VM: Hi Liz. First of all, I am so delighted to curate an exhibition at OUTPOST; it is also a new departure for me since it is the first exhibition that I have curated after the MA. I am very honoured that OUTPOST accepted me as the first guest curator. OUTPOST is such a dynamic and harmonious contemporary art space to work in. 

The idea of the exhibition started when I discovered Andreas Bunte’s work at the Kunstverein Hamburg. The video exhibited there was about Frank Lloyd Wright and I discovered La Fée Électricité later. La Fée is a subtle mixture of fact and fiction, of archives and graphics drawn by Bunte. I very much liked the way the grand narrative of the discovery of electricity intertwines with small anecdotes. There is no sound apart from that of the projector and there is a succession of still images, moving images and texts. There is an interesting tautological aspect in this film. It is about the discovery of light and the projector functions thanks to the light.

Then I remembered La Révolution des Crabes by Arthur de Pins which I had seen in an exhibition at Parasol Unit, London. It is a beautiful animation, which plays with the idea of change in both a literal and a metaphoric way. This work reminds me a lot of Orwell’s Animal Farm in the way Orwell’s animals and Pins’ crabs gather to create a society which parodies certain aspects of our society, with irony and philosophy.

Finally, I discovered Lisa Oppenheim in October. If Oppenheim’s work is based on archives, documentations and historical facts like Bunte’s, the two artists reconstruct a story in such different ways. Both are very contemplative and poetic. With Lisa’s work 100 Photographs that Changed the World, I was interested in the contrast between the changes mentioned in the titles and in the captions and the immutability of the sky, of the stars. Each photogram of the sky looks so small individually, and then creates an ensemble/ a cosmos when assembled.

I would say that the concept was manifested through the selection of artists. The concept is then stretched and manifests itself in different ways through the artworks.

EB: Your comments about OUTPOST are very generous Victoria, especially ‘harmonious’! Our usual programme of exhibitions invites an artist to ‘curate’ their own solo show.
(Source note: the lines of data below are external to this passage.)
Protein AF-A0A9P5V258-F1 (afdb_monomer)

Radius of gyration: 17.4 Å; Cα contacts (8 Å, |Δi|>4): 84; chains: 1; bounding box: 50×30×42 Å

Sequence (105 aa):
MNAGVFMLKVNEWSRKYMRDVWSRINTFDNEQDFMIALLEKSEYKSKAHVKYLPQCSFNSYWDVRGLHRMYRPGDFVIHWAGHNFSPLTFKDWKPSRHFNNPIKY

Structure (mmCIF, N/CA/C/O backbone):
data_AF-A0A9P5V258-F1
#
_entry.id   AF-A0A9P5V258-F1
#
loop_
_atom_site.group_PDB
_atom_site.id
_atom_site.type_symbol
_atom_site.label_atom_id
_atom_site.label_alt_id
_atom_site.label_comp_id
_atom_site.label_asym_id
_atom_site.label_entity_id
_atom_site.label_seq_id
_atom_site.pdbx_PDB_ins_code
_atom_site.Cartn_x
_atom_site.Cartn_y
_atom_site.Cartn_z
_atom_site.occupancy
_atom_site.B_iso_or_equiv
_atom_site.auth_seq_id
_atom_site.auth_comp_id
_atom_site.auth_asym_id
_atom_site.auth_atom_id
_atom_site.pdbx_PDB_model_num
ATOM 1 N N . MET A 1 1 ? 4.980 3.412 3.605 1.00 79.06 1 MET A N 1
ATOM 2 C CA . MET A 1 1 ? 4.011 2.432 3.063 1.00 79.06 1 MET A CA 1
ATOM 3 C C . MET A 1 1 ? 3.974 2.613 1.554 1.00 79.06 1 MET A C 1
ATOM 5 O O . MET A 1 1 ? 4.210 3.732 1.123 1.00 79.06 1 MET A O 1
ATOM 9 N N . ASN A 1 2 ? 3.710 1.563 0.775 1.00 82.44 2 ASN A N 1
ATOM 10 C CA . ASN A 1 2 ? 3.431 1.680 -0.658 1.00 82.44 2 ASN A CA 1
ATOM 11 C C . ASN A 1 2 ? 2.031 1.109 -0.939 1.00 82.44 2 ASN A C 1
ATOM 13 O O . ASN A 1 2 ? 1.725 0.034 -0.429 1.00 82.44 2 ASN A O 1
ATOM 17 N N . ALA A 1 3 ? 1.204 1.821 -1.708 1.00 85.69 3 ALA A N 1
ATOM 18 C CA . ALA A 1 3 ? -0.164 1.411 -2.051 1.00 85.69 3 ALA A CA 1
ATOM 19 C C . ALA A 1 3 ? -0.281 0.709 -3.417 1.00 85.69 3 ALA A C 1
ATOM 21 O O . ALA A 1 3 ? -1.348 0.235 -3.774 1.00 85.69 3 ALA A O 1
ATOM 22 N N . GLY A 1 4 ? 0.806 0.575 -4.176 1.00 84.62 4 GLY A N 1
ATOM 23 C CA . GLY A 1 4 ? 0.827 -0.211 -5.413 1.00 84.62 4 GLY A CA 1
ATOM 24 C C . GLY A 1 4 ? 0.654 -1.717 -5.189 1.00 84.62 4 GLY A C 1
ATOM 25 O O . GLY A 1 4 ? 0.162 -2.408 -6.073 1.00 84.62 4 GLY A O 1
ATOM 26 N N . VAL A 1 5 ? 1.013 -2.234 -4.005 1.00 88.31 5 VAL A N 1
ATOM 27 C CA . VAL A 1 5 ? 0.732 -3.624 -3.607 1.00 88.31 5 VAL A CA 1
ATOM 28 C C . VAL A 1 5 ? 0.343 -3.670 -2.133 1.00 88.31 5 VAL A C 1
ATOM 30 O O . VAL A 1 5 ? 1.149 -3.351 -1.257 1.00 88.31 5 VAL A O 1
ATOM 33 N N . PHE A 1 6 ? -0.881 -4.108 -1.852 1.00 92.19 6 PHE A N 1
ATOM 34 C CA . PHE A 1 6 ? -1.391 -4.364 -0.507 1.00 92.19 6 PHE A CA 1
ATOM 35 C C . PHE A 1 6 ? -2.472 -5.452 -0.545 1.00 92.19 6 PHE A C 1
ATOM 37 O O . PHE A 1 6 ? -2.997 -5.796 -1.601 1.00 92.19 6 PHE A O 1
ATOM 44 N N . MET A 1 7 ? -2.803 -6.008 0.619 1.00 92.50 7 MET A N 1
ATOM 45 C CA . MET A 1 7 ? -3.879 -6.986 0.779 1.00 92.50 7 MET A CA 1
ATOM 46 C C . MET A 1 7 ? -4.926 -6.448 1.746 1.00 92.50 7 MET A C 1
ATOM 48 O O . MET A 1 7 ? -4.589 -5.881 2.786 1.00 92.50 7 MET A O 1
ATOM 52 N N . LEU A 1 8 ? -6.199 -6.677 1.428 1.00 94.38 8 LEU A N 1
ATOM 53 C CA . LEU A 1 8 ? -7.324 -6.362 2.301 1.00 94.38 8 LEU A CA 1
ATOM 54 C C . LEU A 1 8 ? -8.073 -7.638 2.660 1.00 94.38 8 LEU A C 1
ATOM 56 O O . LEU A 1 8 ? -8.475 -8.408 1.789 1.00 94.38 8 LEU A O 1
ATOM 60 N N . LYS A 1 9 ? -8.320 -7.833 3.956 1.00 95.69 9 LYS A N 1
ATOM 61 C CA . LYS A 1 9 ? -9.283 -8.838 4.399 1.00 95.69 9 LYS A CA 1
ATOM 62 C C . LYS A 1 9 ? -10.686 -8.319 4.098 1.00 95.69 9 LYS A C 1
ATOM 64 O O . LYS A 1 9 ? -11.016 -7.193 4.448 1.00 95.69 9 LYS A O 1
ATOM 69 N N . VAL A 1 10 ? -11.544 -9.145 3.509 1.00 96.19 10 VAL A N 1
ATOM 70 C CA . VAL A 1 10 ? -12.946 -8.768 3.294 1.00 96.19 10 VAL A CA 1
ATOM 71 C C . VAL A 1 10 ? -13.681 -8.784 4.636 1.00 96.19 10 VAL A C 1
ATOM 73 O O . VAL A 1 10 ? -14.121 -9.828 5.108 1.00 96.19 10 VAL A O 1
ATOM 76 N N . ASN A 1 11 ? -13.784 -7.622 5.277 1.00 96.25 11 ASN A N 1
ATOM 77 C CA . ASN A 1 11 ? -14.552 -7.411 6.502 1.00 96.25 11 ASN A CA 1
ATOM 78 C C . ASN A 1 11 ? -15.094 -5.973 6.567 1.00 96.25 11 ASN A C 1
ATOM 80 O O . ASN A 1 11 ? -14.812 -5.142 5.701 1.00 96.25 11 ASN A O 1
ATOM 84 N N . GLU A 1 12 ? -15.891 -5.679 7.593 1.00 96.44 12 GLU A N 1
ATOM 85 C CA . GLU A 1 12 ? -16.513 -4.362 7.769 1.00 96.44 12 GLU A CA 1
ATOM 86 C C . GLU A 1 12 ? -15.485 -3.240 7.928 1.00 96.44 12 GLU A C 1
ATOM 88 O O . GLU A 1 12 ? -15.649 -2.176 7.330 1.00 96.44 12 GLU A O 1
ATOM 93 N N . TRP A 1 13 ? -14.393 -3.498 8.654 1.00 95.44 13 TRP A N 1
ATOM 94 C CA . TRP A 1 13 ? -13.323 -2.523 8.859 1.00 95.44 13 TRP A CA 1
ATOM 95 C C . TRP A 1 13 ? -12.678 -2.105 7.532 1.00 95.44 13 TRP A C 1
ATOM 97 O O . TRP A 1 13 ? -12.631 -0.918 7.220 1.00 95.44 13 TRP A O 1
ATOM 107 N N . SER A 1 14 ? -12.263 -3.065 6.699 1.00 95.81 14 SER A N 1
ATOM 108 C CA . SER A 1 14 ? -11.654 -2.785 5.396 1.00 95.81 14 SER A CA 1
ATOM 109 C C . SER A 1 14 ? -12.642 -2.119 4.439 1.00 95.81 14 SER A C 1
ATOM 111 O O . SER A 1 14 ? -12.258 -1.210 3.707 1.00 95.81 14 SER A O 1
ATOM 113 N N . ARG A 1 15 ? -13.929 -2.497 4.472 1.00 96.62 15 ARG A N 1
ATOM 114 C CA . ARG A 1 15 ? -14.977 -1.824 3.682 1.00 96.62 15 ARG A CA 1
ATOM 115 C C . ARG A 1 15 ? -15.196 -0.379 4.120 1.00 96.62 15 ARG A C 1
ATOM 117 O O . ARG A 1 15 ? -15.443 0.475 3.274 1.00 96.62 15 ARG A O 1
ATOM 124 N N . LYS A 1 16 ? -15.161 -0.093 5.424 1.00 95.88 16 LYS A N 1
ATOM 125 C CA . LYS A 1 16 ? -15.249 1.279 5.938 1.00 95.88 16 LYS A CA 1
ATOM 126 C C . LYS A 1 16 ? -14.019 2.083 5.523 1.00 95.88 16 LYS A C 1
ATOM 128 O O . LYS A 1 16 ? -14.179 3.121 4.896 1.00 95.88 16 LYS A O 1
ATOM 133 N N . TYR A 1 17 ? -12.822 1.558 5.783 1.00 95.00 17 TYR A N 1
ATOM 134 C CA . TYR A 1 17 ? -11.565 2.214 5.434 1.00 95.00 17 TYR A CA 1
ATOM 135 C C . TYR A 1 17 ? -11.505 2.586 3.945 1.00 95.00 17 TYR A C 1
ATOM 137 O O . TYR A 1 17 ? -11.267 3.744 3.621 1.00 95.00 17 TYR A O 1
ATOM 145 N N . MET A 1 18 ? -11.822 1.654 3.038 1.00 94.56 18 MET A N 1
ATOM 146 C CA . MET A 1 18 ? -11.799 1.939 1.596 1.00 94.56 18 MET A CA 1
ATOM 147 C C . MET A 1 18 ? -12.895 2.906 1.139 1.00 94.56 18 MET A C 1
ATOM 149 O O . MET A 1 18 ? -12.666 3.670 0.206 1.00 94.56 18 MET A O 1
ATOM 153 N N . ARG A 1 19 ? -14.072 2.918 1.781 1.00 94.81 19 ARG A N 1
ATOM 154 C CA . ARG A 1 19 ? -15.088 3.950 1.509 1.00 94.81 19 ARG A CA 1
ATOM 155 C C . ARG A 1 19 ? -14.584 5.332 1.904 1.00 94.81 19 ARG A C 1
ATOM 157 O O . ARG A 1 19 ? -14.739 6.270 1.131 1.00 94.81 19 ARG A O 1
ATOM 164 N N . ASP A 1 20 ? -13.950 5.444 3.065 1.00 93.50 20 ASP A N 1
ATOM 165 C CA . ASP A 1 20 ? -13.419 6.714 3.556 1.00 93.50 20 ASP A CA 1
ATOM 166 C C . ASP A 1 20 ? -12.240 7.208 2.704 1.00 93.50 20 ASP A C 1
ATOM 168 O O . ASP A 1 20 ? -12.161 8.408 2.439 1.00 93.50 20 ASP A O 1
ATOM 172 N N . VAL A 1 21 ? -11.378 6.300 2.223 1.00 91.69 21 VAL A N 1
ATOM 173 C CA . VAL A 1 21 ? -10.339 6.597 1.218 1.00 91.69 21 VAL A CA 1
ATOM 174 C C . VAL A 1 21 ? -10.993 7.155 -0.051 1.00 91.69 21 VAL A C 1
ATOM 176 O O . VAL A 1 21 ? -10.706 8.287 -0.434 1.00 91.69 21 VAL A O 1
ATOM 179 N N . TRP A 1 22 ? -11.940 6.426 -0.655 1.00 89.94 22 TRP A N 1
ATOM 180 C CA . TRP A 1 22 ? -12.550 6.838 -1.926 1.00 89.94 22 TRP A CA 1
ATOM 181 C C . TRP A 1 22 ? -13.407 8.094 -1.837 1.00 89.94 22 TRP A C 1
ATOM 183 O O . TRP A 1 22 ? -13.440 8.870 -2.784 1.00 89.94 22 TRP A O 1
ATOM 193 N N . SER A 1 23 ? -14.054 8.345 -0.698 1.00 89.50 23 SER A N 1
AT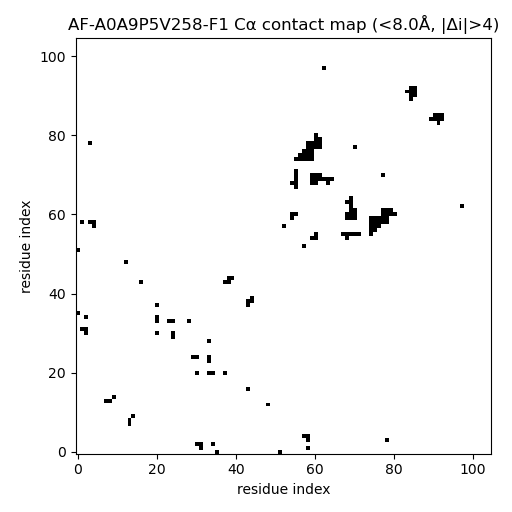OM 194 C CA . SER A 1 23 ? -14.854 9.560 -0.492 1.00 89.50 23 SER A CA 1
ATOM 195 C C . SER A 1 23 ? -14.053 10.865 -0.582 1.00 89.50 23 SER A C 1
ATOM 197 O O . SER A 1 23 ? -14.650 11.936 -0.668 1.00 89.50 23 SER A O 1
ATOM 199 N N . ARG A 1 24 ? -12.717 10.791 -0.520 1.00 79.38 24 ARG A N 1
ATOM 200 C CA . ARG A 1 24 ? -11.822 11.953 -0.451 1.00 79.38 24 ARG A CA 1
ATOM 201 C C . ARG A 1 24 ? -10.917 12.104 -1.664 1.00 79.38 24 ARG A C 1
ATOM 203 O O . ARG A 1 24 ? -10.278 13.141 -1.780 1.00 79.38 24 ARG A O 1
ATOM 210 N N . ILE A 1 25 ? -10.852 11.102 -2.536 1.00 81.50 25 ILE A N 1
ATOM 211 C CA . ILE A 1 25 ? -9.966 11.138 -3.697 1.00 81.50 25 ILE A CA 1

I think for some artists this freedom is extremely useful in terms of developing their practice, yet for others there is a stronger desire to work with a curator to offer new perspectives. How much do you think your decisions as a curator effect and direct the viewers’ reading of the individual works and the exhibition? 

VM: It is really a chance for the artists to be selected for their practice rather than a specific artwork and to have the freedom to make a new work.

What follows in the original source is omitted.